TASK ITEM
Go through the entries below and print, exactly, the lines starting at the one with "ATOM 90 O O" and ending at the one with "ATOM 129 N N", keeping both ends and no others.

Collected data
__________________________________________________

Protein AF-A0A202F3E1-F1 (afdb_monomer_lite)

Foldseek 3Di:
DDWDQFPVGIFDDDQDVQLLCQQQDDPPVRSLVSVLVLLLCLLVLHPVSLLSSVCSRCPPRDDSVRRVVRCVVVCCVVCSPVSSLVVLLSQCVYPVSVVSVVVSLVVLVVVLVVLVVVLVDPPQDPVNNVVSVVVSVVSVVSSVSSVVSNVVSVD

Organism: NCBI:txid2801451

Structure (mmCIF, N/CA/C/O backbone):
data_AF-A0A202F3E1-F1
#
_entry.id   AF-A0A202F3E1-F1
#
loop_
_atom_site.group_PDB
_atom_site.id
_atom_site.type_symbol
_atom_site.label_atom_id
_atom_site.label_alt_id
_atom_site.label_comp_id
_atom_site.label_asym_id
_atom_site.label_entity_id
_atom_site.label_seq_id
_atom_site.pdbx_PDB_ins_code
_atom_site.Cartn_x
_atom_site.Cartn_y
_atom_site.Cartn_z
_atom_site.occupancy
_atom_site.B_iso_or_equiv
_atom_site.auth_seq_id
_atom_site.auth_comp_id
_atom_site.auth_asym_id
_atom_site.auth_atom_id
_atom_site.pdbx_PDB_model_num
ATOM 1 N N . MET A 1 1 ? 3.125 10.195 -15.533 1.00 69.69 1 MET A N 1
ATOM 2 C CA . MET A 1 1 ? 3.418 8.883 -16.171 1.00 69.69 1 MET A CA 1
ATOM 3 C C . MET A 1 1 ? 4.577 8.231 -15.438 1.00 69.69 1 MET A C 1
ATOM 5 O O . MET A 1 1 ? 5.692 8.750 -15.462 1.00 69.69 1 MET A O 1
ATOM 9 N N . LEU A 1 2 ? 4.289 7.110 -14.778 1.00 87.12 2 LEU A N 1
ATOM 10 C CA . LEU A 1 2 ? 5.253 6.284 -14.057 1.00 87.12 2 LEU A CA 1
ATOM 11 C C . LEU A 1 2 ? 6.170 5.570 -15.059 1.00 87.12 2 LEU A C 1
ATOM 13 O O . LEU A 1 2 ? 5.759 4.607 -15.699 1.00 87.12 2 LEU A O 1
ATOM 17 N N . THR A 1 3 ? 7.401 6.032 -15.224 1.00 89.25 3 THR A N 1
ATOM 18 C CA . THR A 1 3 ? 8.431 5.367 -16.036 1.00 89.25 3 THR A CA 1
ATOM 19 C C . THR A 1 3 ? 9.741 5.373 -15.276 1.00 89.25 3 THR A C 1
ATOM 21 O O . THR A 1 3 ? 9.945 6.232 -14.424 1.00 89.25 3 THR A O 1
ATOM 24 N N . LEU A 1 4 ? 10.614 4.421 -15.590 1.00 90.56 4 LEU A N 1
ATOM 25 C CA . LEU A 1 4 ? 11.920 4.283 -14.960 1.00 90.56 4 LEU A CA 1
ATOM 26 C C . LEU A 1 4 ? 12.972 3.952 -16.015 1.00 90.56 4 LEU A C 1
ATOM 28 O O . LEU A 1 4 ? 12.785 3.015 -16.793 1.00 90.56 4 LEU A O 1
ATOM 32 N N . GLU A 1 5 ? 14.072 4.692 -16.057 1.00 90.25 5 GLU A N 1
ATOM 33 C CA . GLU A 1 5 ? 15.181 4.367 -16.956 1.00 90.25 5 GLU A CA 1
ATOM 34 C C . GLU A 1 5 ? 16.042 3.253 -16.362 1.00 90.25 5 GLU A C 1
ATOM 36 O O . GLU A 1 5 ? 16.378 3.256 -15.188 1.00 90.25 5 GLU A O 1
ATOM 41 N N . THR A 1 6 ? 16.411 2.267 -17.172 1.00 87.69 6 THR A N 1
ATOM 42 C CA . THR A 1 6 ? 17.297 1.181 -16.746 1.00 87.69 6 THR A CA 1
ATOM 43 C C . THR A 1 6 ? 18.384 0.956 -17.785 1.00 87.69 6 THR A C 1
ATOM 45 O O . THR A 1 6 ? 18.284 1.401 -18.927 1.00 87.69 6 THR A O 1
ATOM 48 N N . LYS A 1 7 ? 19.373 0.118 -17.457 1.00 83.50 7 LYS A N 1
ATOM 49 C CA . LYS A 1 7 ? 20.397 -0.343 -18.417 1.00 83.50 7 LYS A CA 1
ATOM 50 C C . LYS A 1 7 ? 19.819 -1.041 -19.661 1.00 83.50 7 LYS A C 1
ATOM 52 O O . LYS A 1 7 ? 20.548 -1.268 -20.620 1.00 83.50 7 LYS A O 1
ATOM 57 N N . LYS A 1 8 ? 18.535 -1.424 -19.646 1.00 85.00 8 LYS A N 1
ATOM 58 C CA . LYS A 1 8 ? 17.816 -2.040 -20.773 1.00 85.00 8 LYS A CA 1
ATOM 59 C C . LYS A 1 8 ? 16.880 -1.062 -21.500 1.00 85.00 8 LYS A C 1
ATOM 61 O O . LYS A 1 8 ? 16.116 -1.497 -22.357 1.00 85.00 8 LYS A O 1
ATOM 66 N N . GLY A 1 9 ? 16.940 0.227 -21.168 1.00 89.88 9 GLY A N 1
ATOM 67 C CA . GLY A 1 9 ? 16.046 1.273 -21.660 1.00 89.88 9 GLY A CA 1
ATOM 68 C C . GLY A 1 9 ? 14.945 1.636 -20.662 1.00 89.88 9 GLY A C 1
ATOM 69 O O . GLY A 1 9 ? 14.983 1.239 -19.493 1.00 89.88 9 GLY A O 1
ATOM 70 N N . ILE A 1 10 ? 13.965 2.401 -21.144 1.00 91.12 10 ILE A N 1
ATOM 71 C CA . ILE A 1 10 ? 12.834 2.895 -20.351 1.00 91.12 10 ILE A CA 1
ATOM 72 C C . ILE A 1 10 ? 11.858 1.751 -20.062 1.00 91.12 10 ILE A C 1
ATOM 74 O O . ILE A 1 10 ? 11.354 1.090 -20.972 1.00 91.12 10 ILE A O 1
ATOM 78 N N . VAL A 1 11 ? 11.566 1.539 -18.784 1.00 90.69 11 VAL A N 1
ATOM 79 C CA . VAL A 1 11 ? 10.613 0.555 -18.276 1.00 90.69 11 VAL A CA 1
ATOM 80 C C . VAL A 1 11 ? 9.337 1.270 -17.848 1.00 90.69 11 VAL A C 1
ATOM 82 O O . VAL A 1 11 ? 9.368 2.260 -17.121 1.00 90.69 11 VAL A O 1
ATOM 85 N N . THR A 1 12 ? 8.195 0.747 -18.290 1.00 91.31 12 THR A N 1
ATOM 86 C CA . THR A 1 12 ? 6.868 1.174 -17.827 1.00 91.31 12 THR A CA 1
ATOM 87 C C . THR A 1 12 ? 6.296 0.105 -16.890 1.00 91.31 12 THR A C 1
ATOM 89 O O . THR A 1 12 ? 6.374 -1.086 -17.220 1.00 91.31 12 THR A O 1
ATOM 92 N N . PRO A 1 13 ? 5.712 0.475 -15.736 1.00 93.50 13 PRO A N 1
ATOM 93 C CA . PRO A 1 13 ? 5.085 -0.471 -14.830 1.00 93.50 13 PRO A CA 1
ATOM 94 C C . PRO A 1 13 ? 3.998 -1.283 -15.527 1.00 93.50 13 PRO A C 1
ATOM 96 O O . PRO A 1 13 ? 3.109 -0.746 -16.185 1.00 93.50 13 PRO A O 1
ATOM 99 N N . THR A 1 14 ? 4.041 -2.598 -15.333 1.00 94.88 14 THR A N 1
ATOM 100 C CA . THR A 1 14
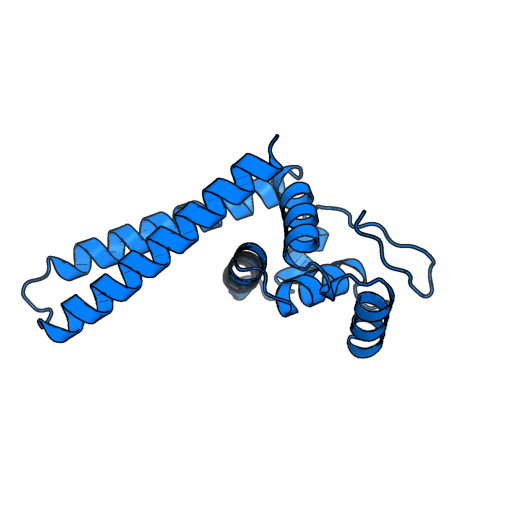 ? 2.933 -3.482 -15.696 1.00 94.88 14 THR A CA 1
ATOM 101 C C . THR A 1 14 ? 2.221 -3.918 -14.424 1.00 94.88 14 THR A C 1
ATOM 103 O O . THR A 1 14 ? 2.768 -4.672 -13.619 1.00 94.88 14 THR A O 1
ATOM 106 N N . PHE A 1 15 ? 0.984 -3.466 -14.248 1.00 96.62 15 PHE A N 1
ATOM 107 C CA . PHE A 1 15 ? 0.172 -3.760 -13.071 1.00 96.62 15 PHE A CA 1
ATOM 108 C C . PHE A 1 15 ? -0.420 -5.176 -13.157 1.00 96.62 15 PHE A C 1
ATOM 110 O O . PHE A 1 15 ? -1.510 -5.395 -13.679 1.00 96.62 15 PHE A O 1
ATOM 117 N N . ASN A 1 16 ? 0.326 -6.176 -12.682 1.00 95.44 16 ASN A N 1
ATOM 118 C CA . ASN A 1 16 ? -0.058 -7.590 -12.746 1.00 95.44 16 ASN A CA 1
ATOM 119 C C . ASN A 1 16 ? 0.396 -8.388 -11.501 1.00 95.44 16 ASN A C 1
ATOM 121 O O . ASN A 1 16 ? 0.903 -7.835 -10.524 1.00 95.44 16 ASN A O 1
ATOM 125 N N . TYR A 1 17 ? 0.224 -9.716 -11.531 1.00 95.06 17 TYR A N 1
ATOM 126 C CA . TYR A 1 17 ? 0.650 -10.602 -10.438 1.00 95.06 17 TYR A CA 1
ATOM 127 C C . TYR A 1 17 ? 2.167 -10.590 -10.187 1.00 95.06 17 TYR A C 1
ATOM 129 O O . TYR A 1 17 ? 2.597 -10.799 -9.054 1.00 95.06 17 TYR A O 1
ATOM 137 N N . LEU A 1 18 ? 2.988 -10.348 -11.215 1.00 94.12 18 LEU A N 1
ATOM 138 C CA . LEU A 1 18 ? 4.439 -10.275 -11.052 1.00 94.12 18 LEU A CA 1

__________________________________________________

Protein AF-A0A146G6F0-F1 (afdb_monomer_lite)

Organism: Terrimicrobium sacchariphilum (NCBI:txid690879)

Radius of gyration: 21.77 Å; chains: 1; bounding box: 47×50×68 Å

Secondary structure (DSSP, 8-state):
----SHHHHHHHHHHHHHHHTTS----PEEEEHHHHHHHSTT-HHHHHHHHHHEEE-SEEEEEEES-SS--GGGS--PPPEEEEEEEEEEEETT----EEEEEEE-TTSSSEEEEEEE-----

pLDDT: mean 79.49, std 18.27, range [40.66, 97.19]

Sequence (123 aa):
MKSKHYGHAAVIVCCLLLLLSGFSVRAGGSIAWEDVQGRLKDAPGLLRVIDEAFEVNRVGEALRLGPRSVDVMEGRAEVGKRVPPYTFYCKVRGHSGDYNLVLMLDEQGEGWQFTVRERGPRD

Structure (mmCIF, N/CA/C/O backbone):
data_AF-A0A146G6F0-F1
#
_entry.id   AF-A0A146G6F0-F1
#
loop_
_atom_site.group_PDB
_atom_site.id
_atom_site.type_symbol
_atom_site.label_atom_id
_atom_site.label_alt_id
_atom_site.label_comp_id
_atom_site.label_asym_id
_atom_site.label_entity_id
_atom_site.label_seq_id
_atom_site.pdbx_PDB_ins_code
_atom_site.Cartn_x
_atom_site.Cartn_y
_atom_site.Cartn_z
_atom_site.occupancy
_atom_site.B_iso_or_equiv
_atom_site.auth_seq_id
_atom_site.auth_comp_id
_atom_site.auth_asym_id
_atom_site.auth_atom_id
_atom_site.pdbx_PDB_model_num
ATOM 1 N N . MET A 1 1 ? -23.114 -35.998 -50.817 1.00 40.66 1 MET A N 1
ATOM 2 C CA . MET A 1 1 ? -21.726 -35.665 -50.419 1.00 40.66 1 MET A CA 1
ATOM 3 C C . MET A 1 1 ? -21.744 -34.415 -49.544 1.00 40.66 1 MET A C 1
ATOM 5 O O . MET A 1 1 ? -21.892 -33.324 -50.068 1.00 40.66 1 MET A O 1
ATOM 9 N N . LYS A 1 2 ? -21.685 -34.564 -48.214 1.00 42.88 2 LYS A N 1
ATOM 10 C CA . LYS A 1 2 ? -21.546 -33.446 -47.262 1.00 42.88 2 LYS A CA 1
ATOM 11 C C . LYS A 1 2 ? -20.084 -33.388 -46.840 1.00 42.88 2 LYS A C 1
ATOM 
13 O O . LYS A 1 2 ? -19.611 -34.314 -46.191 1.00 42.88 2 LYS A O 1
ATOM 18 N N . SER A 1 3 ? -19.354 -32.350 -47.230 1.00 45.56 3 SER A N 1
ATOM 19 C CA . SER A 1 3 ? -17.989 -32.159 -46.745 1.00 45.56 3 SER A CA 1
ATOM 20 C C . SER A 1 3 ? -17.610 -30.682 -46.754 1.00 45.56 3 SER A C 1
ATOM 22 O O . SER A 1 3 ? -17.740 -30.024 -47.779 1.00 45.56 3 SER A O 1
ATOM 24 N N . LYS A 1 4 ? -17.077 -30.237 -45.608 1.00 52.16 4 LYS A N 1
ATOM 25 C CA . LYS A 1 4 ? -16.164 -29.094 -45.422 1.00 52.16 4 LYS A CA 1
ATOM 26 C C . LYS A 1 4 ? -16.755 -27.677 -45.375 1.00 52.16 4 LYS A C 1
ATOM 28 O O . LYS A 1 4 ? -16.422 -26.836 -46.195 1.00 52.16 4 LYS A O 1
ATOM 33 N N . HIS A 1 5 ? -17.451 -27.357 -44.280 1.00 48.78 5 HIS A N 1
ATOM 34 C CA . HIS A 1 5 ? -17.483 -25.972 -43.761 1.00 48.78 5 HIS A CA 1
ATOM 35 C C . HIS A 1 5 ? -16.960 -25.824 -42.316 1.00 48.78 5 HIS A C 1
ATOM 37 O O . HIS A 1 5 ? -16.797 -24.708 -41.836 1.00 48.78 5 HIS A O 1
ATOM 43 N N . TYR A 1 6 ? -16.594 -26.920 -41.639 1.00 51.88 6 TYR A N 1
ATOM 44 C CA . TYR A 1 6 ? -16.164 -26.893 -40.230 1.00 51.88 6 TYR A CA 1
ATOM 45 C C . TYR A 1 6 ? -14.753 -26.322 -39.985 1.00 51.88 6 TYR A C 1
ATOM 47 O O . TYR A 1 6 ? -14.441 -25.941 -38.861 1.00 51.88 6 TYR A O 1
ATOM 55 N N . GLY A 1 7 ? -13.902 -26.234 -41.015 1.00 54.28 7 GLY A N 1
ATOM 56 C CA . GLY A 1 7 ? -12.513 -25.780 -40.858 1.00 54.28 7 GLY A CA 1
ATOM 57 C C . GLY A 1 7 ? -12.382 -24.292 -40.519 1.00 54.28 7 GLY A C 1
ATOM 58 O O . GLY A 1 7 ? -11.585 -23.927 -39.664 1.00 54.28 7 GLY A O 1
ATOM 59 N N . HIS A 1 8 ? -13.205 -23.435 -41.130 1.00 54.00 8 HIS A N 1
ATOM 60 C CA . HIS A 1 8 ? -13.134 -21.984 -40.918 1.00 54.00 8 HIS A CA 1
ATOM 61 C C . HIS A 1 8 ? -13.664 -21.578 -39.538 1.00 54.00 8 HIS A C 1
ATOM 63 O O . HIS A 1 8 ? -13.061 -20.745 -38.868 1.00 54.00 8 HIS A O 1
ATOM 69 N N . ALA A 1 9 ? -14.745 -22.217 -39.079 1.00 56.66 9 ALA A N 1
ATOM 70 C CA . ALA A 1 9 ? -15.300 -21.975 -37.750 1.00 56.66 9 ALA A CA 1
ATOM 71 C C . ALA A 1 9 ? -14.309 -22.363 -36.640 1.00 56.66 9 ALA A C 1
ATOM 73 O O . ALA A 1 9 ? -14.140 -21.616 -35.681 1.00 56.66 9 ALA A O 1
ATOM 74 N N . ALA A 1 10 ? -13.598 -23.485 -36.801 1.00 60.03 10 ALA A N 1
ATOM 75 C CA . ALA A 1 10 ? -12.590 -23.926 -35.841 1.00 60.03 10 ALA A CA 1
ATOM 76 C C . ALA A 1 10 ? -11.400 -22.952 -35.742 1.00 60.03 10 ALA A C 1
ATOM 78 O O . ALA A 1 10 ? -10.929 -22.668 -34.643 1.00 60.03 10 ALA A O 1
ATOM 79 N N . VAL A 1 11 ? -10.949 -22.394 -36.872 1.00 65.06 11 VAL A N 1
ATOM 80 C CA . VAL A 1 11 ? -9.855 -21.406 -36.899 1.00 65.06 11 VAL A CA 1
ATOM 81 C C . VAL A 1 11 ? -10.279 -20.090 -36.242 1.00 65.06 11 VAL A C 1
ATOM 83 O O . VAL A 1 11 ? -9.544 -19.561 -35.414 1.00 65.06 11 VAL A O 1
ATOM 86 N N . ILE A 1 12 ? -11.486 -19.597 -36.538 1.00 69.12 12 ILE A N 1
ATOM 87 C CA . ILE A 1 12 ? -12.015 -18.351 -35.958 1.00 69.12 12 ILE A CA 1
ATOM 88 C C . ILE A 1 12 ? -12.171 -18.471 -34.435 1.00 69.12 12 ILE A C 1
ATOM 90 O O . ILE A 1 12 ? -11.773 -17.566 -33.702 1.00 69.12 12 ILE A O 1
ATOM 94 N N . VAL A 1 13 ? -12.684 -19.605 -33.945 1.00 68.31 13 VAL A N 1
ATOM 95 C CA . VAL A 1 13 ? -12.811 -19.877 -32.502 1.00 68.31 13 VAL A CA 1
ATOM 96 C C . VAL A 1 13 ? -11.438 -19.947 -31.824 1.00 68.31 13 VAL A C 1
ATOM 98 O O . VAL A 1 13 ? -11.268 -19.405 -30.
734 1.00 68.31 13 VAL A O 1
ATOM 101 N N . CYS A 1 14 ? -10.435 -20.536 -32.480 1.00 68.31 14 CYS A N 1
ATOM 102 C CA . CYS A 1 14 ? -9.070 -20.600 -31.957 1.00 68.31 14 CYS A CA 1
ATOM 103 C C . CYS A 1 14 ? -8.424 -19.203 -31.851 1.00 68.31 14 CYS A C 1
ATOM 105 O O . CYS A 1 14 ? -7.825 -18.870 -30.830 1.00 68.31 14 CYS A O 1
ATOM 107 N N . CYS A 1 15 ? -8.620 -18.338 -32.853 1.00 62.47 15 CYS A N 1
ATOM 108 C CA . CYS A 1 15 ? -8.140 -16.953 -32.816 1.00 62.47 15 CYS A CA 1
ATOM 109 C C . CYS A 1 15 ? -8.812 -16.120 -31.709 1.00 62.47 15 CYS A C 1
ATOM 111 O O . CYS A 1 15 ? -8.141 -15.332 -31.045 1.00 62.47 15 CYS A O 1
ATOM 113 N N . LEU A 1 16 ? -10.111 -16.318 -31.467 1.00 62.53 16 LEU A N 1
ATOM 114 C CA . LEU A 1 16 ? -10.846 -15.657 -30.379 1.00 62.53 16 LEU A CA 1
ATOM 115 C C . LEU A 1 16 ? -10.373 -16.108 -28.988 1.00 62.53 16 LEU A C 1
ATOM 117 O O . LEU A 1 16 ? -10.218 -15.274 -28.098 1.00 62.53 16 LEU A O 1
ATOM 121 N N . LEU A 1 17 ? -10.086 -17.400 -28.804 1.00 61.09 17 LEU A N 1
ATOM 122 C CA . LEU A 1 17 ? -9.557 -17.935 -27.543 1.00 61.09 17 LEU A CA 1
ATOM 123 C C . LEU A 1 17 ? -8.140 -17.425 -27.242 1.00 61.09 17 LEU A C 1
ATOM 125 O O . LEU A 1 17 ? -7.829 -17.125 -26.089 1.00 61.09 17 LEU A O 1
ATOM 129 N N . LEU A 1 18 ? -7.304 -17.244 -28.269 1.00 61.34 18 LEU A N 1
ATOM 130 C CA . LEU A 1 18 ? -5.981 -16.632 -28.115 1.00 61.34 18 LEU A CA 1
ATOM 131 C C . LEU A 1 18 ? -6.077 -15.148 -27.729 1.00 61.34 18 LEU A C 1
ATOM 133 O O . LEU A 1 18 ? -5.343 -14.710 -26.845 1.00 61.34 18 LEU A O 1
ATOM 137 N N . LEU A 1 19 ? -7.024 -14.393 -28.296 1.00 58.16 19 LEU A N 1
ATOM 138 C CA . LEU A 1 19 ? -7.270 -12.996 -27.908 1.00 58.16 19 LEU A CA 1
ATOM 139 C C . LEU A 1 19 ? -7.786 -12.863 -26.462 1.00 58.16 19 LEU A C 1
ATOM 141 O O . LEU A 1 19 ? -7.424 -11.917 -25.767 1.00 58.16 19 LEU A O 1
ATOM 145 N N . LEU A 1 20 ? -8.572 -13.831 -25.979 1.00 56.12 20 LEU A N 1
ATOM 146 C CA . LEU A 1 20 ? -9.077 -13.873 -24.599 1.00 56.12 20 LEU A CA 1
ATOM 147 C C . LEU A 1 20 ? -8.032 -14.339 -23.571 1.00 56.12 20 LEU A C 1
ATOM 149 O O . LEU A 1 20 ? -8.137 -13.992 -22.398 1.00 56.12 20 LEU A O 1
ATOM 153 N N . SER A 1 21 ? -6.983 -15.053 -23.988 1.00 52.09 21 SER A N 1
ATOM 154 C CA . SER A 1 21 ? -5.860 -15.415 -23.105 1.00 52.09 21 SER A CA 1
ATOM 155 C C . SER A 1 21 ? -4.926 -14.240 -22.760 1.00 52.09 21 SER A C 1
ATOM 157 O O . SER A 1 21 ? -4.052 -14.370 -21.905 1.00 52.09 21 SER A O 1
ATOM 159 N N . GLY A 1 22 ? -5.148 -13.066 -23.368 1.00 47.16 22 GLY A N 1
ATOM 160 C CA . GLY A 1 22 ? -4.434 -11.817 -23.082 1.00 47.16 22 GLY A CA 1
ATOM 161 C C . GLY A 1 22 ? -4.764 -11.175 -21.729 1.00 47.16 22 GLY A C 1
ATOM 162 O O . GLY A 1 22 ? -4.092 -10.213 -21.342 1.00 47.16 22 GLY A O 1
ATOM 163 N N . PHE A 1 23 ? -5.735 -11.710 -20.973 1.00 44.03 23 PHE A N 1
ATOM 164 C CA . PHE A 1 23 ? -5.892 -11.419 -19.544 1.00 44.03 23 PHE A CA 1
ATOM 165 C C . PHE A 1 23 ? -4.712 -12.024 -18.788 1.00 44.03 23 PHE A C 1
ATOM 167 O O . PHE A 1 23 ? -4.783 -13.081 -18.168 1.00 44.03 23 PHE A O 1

__________________________________________________

TASK ANSWER
ATOM 90 O O . ILE A 1 12 ? -11.773 -17.566 -33.702 1.00 69.12 12 ILE A O 1
ATOM 94 N N . VAL A 1 13 ? -12.684 -19.605 -33.945 1.00 68.31 13 VAL A N 1
ATOM 95 C CA . VAL A 1 13 ? -12.811 -19.877 -32.502 1.00 68.31 13 VAL A CA 1
ATOM 96 C C . VAL A 1 13 ? -11.438 -19.947 -31.824 1.00 68.31 13 VAL A C 1
ATOM 98 O O . VAL A 1 13 ? -11.268 -19.405 -30.
734 1.00 68.31 13 VAL A O 1
ATOM 101 N N . CYS A 1 14 ? -10.435 -20.536 -32.480 1.00 68.31 14 CYS A N 1
ATOM 102 C CA . CYS A 1 14 ? -9.070 -20.600 -31.957 1.00 68.31 14 CYS A CA 1
ATOM 103 C C . CYS A 1 14 ? -8.424 -19.203 -31.851 1.00 68.31 14 CYS A C 1
ATOM 105 O O . CYS A 1 14 ? -7.825 -18.870 -30.830 1.00 68.31 14 CYS A O 1
ATOM 107 N N . CYS A 1 15 ? -8.620 -18.338 -32.853 1.00 62.47 15 CYS A N 1
ATOM 108 C CA . CYS A 1 15 ? -8.140 -16.953 -32.816 1.00 62.47 15 CYS A CA 1
ATOM 109 C C . CYS A 1 15 ? -8.812 -16.120 -31.709 1.00 62.47 15 CYS A C 1
ATOM 111 O O . CYS A 1 15 ? -8.141 -15.332 -31.045 1.00 62.47 15 CYS A O 1
ATOM 113 N N . LEU A 1 16 ? -10.111 -16.318 -31.467 1.00 62.53 16 LEU A N 1
ATOM 114 C CA . LEU A 1 16 ? -10.846 -15.657 -30.379 1.00 62.53 16 LEU A CA 1
ATOM 115 C C . LEU A 1 16 ? -10.373 -16.108 -28.988 1.00 62.53 16 LEU A C 1
ATOM 117 O O . LEU A 1 16 ? -10.218 -15.274 -28.098 1.00 62.53 16 LEU A O 1
ATOM 121 N N . LEU A 1 17 ? -10.086 -17.400 -28.804 1.00 61.09 17 LEU A N 1
ATOM 122 C CA . LEU A 1 17 ? -9.557 -17.935 -27.543 1.00 61.09 17 LEU A CA 1
ATOM 123 C C . LEU A 1 17 ? -8.140 -17.425 -27.242 1.00 61.09 17 LEU A C 1
ATOM 125 O O . LEU A 1 17 ? -7.829 -17.125 -26.089 1.00 61.09 17 LEU A O 1
ATOM 129 N N . LEU A 1 18 ? -7.304 -17.244 -28.269 1.00 61.34 18 LEU A N 1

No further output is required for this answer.